EXERCISE DATA

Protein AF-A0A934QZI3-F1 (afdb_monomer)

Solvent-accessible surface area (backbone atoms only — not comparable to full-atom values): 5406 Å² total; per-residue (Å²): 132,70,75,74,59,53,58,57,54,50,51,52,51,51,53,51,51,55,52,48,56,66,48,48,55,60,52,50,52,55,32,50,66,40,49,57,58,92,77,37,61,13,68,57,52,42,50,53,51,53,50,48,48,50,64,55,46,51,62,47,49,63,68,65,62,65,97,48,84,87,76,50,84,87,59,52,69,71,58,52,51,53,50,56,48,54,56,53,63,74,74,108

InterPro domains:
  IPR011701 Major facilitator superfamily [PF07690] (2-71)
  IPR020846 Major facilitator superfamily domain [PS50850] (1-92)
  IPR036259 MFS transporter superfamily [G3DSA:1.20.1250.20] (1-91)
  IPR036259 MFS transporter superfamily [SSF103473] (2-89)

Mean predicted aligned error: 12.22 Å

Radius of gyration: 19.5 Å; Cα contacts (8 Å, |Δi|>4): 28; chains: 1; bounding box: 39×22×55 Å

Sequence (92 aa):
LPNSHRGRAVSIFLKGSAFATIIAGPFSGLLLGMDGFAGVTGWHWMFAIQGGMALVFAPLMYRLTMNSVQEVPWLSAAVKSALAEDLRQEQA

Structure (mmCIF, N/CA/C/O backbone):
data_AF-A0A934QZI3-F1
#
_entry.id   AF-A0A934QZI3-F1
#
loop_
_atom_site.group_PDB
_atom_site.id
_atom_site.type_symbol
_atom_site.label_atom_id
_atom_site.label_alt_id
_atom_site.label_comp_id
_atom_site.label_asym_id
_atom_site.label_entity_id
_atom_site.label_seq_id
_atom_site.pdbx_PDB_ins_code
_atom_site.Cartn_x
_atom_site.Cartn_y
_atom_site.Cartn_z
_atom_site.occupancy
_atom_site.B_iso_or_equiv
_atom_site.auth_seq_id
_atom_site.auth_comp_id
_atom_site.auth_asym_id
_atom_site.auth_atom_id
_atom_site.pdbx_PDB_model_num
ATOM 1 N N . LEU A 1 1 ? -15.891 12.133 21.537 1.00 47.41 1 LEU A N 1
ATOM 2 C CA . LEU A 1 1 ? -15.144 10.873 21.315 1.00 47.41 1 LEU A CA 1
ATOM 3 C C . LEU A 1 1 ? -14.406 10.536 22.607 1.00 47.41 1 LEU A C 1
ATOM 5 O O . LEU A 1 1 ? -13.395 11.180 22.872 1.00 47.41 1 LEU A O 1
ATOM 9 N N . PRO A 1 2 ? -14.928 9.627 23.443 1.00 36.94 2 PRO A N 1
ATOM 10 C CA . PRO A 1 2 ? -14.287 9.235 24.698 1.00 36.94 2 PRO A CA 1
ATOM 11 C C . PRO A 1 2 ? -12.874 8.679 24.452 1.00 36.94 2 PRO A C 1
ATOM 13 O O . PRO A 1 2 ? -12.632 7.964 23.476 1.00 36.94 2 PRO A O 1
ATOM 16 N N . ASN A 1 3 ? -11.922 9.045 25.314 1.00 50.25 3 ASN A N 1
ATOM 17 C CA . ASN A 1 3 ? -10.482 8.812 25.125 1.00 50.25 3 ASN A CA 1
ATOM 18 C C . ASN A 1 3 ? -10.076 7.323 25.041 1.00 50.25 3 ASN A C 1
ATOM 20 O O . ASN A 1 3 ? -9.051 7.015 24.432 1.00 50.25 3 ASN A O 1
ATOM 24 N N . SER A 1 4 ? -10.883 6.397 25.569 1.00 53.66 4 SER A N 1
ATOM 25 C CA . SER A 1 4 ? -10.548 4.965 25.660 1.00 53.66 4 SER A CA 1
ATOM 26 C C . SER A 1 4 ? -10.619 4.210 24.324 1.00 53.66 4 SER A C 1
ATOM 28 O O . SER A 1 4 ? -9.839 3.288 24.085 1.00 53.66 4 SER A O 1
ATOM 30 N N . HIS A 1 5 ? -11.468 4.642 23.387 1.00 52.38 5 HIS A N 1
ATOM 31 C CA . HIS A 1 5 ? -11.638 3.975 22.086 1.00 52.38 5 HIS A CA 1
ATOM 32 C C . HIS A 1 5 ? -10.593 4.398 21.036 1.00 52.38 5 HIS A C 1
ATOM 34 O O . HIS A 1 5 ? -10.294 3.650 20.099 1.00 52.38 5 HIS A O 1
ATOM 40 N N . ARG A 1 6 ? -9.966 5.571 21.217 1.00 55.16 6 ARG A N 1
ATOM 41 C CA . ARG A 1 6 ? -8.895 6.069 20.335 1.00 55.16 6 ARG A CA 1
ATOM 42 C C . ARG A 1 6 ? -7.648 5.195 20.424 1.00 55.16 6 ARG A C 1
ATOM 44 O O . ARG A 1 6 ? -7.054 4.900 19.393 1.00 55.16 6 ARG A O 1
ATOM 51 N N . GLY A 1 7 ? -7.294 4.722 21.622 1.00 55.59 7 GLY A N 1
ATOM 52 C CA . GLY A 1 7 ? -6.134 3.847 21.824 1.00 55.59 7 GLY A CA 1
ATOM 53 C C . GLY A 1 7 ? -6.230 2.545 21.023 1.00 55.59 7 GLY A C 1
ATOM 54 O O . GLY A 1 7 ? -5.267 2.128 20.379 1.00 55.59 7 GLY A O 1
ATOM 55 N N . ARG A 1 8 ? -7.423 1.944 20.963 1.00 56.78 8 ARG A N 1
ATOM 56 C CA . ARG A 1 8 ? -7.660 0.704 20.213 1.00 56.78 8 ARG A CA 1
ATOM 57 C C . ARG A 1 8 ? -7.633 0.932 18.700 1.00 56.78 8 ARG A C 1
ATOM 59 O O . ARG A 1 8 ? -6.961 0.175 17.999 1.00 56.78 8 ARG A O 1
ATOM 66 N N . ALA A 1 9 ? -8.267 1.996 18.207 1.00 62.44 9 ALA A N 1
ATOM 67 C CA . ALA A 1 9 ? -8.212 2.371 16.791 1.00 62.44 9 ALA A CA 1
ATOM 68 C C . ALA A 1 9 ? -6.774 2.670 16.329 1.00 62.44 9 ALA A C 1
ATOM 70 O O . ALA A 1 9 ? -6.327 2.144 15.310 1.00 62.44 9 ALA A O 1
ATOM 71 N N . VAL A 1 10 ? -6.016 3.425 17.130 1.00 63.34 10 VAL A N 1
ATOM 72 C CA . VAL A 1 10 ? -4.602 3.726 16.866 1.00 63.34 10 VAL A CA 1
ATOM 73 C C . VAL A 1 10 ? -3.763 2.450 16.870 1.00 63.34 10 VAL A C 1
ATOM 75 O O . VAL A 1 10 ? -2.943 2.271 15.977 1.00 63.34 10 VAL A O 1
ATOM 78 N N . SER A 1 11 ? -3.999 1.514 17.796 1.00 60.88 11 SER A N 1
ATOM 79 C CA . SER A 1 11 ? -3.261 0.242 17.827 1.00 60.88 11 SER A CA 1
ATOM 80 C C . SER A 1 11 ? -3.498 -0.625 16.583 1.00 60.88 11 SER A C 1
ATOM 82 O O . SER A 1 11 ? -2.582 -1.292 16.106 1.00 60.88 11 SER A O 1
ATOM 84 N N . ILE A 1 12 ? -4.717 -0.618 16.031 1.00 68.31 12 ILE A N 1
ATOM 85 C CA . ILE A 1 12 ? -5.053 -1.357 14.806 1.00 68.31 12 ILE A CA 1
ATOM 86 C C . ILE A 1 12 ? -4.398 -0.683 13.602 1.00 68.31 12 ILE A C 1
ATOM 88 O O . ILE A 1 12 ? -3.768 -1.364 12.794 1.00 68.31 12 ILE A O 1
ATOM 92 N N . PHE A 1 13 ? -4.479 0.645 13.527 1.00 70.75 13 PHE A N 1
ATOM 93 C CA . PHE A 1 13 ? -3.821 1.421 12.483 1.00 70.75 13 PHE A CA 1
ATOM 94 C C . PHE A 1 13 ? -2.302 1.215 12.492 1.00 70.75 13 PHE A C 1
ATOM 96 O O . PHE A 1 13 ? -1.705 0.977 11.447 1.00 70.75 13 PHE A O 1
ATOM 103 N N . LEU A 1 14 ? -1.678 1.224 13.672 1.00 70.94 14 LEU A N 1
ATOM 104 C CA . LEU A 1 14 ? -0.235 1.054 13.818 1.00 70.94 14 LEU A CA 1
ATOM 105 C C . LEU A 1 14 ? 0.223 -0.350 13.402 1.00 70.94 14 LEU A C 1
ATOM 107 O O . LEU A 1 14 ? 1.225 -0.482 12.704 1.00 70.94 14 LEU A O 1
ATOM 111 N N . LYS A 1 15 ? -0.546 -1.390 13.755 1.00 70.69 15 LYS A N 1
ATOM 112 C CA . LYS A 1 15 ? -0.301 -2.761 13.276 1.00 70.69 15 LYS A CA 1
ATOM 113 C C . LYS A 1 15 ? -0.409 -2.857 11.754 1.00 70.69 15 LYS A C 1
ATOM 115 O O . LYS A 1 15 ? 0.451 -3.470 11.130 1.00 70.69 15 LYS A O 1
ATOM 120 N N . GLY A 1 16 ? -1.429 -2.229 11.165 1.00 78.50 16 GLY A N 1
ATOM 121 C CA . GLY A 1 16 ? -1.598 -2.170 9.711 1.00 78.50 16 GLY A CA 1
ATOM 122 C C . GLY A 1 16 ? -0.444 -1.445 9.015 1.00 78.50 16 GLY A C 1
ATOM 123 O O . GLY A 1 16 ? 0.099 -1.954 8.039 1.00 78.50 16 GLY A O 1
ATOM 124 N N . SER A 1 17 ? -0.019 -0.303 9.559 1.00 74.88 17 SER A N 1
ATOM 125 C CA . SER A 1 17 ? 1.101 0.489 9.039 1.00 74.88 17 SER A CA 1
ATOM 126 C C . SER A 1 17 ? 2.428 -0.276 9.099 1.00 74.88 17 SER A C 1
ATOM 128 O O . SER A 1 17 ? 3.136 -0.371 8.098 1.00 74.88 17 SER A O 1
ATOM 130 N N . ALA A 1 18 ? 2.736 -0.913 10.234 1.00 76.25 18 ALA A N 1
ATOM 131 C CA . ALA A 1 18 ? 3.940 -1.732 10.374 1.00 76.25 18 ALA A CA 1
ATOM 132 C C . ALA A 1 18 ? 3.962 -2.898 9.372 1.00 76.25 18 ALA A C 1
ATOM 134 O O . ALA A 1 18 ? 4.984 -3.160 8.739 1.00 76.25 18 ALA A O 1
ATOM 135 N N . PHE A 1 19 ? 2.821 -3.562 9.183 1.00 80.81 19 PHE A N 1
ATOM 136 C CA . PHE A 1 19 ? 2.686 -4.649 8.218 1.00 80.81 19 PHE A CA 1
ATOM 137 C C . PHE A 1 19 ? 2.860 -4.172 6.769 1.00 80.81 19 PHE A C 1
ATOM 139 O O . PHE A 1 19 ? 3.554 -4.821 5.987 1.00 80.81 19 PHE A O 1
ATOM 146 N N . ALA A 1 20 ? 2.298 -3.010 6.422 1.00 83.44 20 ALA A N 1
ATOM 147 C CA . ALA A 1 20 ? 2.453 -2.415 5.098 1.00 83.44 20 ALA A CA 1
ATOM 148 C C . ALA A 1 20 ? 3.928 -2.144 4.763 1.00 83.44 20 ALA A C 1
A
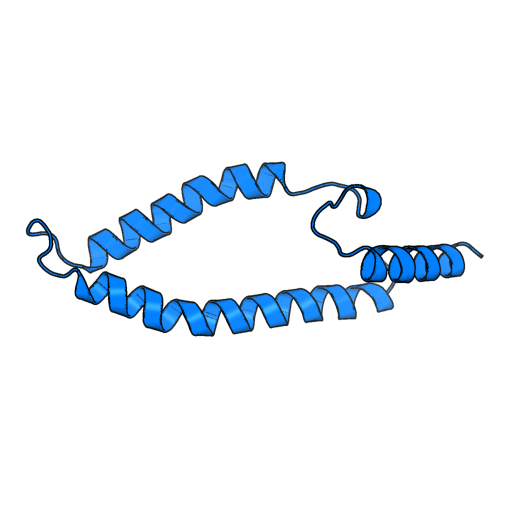TOM 150 O O . ALA A 1 20 ? 4.375 -2.483 3.669 1.00 83.44 20 ALA A O 1
ATOM 151 N N . THR A 1 21 ? 4.707 -1.619 5.712 1.00 83.06 21 THR A N 1
ATOM 152 C CA . THR A 1 21 ? 6.144 -1.358 5.523 1.00 83.06 21 THR A CA 1
ATOM 153 C C . THR A 1 21 ? 6.943 -2.638 5.274 1.00 83.06 21 THR A C 1
ATOM 155 O O . THR A 1 21 ? 7.815 -2.655 4.406 1.00 83.06 21 THR A O 1
ATOM 158 N N . ILE A 1 22 ? 6.624 -3.728 5.984 1.00 88.06 22 ILE A N 1
ATOM 159 C CA . ILE A 1 22 ? 7.287 -5.031 5.801 1.00 88.06 22 ILE A CA 1
ATOM 160 C C . ILE A 1 22 ? 7.059 -5.565 4.381 1.00 88.06 22 ILE A C 1
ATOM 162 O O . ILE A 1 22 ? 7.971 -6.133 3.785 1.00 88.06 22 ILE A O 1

PROBLEM REQUIREMENTS
Retype exactly the span of lines from the one with "ATOM 128 O O" through the one with "ATOM 134 O O"; include both ends and omit the rest of the material.

REPLY
ATOM 128 O O . SER A 1 17 ? 3.136 -0.371 8.098 1.00 74.88 17 SER A O 1
ATOM 130 N N . ALA A 1 18 ? 2.736 -0.913 10.234 1.00 76.25 18 ALA A N 1
ATOM 131 C CA . ALA A 1 18 ? 3.940 -1.732 10.374 1.00 76.25 18 ALA A CA 1
ATOM 132 C C . ALA A 1 18 ? 3.962 -2.898 9.372 1.00 76.25 18 ALA A C 1
ATOM 134 O O . ALA A 1 18 ? 4.984 -3.160 8.739 1.00 76.25 18 ALA A O 1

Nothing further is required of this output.